Deep learning, Mel frequency cepstral coefficient, Chinese folk instrument classification, K-Nearest Neighbor

Zhou,C. (2023). A study on the classification of Chinese folk instruments based on deep learning. Applied and Computational Engineering,4,604-609.
Export citation

1. Introduction

With the spread of the internet and electronic devices, most people choose to enjoy music on a variety of music software or web pages. This has led to new discussions on how to retrieve the music that users want from the vast number of music libraries accurately and quickly. As a result, more and more researchers are entering the field of music information retrieval. So far, music information retrieval [1] includes the following areas: identification and classification of musical genres; identification and classification of composers; identification and classification of musical instruments; identification and classification of singers; identification and classification of emotions; separation of vocals; and automatic music generation. Researchers are increasingly interested in research on the identification and classification of musical instruments. In 1999, Marques J extracted linear predictive coefficients (LPC) and Mel frequency cepstral coefficients (MFCC) features of different instruments with Gaussian mixture models (GMM) and support vector machines (SVM) to classify music for nine instruments and obtained a 70% recognition rate [2]. In 2004, Krishna A G also investigated two acoustic features, LPC and MFCC, and two types of classification algorithms, K-nearest neighbour algorithm and Gaussian mixture model, to classify and recognize 14 musical instruments, achieving a maximum average classification of 90% [3]. Although some researchers have made some achievements in this area, the vast majority of research on the classification of musical instruments has focused on Western instruments. There has been very little research into Chinese folk instruments.

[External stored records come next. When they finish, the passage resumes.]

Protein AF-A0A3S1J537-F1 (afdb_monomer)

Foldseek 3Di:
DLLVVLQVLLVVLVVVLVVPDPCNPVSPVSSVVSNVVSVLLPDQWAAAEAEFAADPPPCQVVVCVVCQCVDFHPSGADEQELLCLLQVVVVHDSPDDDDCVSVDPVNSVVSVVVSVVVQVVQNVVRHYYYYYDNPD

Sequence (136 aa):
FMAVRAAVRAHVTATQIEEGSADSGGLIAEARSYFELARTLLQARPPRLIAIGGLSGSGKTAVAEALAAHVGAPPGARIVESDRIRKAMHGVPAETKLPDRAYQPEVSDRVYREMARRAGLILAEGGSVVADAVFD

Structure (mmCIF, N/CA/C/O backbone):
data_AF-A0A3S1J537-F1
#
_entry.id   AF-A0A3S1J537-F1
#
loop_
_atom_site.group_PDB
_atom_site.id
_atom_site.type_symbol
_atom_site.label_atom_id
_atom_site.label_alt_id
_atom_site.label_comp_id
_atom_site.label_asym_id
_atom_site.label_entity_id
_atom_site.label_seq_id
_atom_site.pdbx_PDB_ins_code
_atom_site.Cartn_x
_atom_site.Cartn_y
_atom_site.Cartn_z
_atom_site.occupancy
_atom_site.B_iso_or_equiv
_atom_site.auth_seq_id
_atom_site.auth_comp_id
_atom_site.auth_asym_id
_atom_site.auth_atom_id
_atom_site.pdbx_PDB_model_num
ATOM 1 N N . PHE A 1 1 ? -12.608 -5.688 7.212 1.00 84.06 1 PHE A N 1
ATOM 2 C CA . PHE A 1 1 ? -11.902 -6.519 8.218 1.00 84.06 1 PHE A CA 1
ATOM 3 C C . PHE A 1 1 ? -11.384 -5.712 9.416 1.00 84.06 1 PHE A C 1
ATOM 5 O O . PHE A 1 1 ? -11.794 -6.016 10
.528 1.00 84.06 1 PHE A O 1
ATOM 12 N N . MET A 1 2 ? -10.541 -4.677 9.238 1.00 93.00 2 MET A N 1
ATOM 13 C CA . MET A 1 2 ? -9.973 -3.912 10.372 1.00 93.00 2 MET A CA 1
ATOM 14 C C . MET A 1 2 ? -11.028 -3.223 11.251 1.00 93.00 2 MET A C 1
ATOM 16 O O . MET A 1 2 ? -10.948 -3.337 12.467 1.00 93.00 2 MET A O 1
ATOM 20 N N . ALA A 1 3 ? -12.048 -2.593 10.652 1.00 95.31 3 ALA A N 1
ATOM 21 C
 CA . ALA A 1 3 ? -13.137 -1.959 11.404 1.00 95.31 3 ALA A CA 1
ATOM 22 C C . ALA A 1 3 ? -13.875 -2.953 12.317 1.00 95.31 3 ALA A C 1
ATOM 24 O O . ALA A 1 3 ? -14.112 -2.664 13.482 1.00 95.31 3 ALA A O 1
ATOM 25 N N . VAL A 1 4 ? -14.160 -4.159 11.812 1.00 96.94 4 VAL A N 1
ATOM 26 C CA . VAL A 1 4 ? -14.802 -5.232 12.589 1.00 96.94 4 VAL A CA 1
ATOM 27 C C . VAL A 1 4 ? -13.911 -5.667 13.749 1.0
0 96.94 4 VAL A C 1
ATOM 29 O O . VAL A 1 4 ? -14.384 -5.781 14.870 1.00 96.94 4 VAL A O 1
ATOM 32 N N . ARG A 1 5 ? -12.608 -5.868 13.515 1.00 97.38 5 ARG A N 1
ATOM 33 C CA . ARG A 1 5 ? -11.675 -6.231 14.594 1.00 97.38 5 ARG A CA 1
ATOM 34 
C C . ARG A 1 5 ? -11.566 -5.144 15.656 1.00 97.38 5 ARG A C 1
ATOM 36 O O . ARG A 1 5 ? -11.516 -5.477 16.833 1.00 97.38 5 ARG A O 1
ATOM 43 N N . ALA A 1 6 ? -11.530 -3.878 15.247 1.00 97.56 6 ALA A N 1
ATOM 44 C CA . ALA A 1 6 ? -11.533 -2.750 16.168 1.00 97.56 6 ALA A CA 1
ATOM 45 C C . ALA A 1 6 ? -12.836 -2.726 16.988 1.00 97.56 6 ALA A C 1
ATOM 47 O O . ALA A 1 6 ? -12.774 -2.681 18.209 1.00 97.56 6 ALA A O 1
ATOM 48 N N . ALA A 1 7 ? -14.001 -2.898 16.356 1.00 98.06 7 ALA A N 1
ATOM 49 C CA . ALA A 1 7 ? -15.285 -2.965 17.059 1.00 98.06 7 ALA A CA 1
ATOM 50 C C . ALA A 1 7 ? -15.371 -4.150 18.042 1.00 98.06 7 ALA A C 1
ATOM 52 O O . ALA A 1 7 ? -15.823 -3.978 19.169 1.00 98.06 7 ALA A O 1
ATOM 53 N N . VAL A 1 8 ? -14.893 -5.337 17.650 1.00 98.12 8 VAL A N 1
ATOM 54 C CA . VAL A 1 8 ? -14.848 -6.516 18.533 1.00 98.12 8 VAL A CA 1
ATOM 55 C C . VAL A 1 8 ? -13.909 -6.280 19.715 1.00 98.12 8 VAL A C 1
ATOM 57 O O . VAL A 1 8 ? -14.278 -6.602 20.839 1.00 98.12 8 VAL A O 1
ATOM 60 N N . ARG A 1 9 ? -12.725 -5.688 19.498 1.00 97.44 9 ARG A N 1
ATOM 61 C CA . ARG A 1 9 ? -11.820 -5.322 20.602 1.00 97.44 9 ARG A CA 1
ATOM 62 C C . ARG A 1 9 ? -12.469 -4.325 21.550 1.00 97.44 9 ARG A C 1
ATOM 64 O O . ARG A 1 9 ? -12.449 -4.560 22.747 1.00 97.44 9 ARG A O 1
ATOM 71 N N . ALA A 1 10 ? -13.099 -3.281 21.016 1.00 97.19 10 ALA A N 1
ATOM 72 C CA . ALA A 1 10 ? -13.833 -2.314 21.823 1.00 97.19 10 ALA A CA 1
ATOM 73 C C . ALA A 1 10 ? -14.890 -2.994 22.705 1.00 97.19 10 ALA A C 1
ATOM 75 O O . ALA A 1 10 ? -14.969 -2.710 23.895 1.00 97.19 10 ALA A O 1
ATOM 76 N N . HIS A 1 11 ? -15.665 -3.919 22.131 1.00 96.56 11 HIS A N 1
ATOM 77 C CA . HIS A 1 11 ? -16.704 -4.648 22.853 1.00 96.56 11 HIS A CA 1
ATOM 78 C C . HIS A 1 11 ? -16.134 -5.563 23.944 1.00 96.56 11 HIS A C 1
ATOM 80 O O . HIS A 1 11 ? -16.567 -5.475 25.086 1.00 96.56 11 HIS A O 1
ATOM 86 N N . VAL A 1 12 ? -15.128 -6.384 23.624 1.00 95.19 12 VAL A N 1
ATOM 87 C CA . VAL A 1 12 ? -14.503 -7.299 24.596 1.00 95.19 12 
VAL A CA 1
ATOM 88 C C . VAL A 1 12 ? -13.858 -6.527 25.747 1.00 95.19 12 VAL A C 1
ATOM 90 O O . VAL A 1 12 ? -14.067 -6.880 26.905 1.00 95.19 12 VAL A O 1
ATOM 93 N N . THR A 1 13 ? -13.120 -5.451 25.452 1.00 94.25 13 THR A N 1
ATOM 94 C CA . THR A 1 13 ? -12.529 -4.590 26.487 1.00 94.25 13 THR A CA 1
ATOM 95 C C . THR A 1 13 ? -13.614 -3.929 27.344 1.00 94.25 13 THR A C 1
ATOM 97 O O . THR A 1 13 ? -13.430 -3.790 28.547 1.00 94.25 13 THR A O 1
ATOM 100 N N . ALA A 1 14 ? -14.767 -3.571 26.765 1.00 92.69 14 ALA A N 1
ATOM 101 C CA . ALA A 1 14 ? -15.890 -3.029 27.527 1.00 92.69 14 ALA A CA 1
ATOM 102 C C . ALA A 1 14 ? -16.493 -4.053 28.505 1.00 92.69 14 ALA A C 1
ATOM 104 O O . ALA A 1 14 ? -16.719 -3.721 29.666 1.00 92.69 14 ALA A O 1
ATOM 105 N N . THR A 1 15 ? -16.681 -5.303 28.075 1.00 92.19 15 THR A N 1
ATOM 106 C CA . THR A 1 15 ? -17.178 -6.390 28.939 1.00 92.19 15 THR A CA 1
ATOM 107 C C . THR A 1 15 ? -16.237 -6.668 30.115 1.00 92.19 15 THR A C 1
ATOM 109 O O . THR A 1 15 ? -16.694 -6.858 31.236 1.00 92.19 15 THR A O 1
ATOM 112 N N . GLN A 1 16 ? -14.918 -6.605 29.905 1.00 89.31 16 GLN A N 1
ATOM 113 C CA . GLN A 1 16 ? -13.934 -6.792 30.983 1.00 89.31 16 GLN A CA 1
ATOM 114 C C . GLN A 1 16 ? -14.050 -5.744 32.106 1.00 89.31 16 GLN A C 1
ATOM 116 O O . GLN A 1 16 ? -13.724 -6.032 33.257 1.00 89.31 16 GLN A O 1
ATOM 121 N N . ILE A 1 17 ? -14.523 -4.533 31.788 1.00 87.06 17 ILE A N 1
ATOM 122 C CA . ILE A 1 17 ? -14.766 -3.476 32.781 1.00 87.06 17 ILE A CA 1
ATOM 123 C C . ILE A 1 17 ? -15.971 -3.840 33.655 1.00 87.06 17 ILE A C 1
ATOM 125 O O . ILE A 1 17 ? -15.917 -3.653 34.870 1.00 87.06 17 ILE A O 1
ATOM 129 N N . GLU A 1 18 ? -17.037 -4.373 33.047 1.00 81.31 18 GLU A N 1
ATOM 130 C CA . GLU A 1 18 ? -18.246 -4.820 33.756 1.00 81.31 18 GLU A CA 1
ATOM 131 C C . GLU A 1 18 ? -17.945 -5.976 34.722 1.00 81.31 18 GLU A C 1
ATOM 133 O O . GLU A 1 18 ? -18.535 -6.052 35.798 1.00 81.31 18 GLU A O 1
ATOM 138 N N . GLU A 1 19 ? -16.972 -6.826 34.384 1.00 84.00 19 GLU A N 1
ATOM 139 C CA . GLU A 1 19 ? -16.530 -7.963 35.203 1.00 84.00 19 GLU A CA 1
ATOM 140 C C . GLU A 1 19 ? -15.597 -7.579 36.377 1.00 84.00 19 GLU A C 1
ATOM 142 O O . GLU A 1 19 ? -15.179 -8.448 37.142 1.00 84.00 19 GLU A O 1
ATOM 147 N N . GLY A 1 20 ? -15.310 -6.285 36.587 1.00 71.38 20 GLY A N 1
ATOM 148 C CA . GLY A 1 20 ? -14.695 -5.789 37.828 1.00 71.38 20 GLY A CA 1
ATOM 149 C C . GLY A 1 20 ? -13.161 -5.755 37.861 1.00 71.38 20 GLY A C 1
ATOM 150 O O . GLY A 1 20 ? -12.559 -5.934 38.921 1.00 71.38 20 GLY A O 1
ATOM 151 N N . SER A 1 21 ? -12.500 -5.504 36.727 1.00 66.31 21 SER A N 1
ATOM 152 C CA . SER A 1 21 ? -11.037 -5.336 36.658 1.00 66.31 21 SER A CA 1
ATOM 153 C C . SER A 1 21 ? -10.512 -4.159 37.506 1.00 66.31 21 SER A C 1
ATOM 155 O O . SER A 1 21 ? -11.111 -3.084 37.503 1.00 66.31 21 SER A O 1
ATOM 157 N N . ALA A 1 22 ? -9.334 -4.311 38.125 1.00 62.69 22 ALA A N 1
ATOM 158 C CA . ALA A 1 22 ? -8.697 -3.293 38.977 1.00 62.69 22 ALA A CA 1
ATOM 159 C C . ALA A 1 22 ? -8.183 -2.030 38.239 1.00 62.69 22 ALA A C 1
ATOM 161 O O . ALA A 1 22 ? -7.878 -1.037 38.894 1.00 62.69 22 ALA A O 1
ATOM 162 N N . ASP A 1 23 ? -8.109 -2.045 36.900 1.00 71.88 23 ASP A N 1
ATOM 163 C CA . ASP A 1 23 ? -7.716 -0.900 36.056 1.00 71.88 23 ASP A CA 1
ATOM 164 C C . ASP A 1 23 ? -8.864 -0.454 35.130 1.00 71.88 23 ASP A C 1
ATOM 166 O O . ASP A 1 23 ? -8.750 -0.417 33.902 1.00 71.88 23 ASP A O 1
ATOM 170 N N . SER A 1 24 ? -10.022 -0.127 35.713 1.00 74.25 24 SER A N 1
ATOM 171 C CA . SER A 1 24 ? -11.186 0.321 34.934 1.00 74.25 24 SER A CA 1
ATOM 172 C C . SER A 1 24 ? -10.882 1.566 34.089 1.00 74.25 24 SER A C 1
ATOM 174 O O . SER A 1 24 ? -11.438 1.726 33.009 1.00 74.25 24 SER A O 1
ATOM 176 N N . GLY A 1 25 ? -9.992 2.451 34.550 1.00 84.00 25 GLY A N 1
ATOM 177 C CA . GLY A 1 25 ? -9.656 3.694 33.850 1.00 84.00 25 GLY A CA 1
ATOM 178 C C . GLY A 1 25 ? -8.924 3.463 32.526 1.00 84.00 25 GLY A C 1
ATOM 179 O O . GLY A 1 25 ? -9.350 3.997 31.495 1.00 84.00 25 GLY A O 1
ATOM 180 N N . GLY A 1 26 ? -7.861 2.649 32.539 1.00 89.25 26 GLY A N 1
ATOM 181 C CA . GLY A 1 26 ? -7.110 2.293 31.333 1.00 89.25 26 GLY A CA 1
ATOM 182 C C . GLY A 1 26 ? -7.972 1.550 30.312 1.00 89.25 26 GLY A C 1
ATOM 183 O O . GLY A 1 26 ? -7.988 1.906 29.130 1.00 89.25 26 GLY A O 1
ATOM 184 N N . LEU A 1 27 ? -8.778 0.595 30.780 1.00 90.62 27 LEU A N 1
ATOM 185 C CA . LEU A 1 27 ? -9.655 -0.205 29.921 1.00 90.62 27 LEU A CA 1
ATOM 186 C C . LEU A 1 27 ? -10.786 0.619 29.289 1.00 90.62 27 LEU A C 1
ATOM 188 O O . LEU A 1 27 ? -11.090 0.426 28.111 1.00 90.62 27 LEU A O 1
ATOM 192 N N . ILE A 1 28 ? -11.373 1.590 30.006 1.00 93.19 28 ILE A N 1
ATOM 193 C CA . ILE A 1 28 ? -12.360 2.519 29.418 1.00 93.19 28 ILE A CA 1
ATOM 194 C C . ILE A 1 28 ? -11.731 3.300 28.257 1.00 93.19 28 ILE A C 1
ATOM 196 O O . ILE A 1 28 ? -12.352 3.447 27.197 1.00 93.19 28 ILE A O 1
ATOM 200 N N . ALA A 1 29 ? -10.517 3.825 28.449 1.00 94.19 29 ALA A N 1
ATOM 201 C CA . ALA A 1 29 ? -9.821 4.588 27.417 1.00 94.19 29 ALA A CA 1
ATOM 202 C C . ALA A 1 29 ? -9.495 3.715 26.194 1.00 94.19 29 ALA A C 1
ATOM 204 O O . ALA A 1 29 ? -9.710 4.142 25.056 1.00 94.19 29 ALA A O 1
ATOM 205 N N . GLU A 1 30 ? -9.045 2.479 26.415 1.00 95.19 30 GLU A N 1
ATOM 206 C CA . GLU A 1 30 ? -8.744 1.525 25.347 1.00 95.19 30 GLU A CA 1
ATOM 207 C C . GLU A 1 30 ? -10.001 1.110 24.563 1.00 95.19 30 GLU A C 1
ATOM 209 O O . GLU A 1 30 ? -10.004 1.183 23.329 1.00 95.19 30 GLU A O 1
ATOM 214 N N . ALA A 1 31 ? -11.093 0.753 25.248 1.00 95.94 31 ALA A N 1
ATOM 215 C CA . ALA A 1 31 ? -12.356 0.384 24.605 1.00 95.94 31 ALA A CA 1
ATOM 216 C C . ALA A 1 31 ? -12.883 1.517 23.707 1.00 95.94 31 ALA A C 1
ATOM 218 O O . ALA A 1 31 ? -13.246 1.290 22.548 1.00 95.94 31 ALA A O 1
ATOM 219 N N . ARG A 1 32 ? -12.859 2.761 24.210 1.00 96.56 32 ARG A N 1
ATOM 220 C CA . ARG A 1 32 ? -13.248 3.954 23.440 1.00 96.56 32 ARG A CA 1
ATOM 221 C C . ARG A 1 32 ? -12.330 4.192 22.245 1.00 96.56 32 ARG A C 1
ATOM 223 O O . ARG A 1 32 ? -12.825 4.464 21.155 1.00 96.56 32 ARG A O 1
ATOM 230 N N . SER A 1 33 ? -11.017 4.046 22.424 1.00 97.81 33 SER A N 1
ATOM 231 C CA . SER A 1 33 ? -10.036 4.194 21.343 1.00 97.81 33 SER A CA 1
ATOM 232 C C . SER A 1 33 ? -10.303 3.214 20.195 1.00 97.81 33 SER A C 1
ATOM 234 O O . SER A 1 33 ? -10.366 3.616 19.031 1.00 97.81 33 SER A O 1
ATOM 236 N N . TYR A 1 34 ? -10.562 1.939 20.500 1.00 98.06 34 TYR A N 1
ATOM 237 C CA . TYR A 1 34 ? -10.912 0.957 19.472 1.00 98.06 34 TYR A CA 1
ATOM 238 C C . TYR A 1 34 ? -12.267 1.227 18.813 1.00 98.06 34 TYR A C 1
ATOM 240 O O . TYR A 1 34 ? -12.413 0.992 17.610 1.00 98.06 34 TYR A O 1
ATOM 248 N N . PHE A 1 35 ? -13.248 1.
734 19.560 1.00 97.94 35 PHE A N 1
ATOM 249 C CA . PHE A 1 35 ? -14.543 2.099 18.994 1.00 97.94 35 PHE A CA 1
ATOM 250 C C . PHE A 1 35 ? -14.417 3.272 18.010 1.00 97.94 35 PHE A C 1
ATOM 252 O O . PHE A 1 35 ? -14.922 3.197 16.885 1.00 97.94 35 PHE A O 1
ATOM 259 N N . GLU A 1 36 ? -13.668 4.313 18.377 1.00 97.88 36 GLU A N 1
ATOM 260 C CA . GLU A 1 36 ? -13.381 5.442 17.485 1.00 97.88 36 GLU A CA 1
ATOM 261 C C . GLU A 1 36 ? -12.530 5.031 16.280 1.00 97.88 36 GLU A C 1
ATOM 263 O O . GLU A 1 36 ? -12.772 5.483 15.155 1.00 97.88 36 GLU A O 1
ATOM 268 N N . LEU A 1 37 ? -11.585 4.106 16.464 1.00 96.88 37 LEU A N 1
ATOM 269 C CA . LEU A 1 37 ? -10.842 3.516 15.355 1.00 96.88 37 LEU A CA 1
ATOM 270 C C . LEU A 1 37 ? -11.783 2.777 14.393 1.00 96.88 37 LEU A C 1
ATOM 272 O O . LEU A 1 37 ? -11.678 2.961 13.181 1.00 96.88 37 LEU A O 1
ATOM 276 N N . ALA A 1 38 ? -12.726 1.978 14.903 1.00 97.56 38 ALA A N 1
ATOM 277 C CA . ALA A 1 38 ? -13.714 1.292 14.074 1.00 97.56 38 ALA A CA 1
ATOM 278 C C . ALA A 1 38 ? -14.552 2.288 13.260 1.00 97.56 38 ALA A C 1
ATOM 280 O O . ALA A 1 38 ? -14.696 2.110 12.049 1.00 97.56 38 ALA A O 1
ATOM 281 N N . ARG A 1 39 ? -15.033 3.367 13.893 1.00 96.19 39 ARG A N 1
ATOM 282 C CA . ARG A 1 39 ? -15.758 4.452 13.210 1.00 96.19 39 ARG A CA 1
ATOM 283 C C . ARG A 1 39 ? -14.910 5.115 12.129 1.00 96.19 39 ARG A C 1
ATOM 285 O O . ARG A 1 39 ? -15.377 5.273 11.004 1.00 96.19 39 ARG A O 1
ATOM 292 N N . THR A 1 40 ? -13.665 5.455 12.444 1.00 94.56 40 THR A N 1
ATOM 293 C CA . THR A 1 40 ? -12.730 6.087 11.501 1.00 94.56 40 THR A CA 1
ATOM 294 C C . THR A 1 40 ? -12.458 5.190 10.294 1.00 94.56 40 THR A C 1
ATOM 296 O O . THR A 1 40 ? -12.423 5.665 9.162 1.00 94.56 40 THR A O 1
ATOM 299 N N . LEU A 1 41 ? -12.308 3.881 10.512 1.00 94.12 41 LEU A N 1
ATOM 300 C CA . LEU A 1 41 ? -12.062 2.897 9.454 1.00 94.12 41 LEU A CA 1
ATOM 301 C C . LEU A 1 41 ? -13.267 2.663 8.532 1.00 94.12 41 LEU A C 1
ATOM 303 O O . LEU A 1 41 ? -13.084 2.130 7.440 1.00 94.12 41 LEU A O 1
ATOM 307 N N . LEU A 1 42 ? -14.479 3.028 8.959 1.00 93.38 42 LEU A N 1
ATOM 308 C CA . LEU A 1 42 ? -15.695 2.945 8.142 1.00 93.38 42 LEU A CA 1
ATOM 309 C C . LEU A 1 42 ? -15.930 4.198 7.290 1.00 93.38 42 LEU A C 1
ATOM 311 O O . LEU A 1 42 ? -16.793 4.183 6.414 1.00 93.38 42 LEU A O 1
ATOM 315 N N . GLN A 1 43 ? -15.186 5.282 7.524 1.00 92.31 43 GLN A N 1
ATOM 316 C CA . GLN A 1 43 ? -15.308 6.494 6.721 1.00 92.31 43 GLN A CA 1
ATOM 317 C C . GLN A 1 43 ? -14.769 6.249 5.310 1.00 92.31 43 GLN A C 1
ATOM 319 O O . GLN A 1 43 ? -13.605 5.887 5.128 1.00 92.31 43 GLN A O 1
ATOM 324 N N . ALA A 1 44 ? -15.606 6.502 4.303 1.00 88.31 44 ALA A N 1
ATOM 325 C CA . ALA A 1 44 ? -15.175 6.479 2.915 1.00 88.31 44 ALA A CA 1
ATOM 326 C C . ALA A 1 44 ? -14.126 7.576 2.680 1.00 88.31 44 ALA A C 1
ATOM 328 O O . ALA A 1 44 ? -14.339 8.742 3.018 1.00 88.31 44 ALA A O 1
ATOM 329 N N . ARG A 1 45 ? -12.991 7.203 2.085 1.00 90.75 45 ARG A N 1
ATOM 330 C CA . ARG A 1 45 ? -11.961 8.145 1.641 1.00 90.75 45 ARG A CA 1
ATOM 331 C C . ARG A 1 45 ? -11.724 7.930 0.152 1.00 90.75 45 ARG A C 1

In this paper, we decided to collect music clips of five different Chinese folk instruments from the Internet and extract musical features of the five instruments, among which, short-time features of the instruments were extracted. Next, different classifiers were used to classify them. Finally, the accuracy rates obtained with the different classifiers are compared to determine which classifier works best.

Deep learning has been widely used in the field of image processing, but rarely in the field of audio and music information retrieval. Chinese folk instruments are also an important part of the world's musical instruments, so it is interesting to study this area. That is why this paper wants to use deep learning to study the classification of Chinese folk musical instruments.

2. Fragments of five Chinese folk instruments

Chinese folk instruments are unique to China and have a long historical background. It can be classified according to the form in which they are played into four main categories: wind instruments, plucked instruments, percussion instruments, and stringed instruments. In addition, different folk instruments produce distinctive tones or only single tones, which will be easier to identify and more accurate.

The flute, erhu, guzheng, drums, and pipa have been chosen for this paper because they comprise four forms of playing and because these instruments are more popular and familiar to the public. The following is a detailed description of the five instruments, including their history, pitch, tones, and features of their sound.

The flute is a wind instrument. It is mostly found in the south. The pitch and tone depend on the length of the flute. The thicker and longer flutes have a lower pitch.

An Erhu is a stringed instrument. This instrument has been around since the Tang Dynasty and has a long history. In the Ming and Qing dynasties, it became one of the most popular musical instruments and was often used in folk operas and ensembles.

Guzheng: A plucked instrument with a crisp sound and a wide range of tones, is one of the most important musical instruments in China and is very malleable in its musical style.

The drum is a percussion instrument with many different types. From ancient times to the present day, drums have been widely used, both in temples and on the battlefield, and are of great historical importance. They are characterised by their bass sound, which is deep and mellow.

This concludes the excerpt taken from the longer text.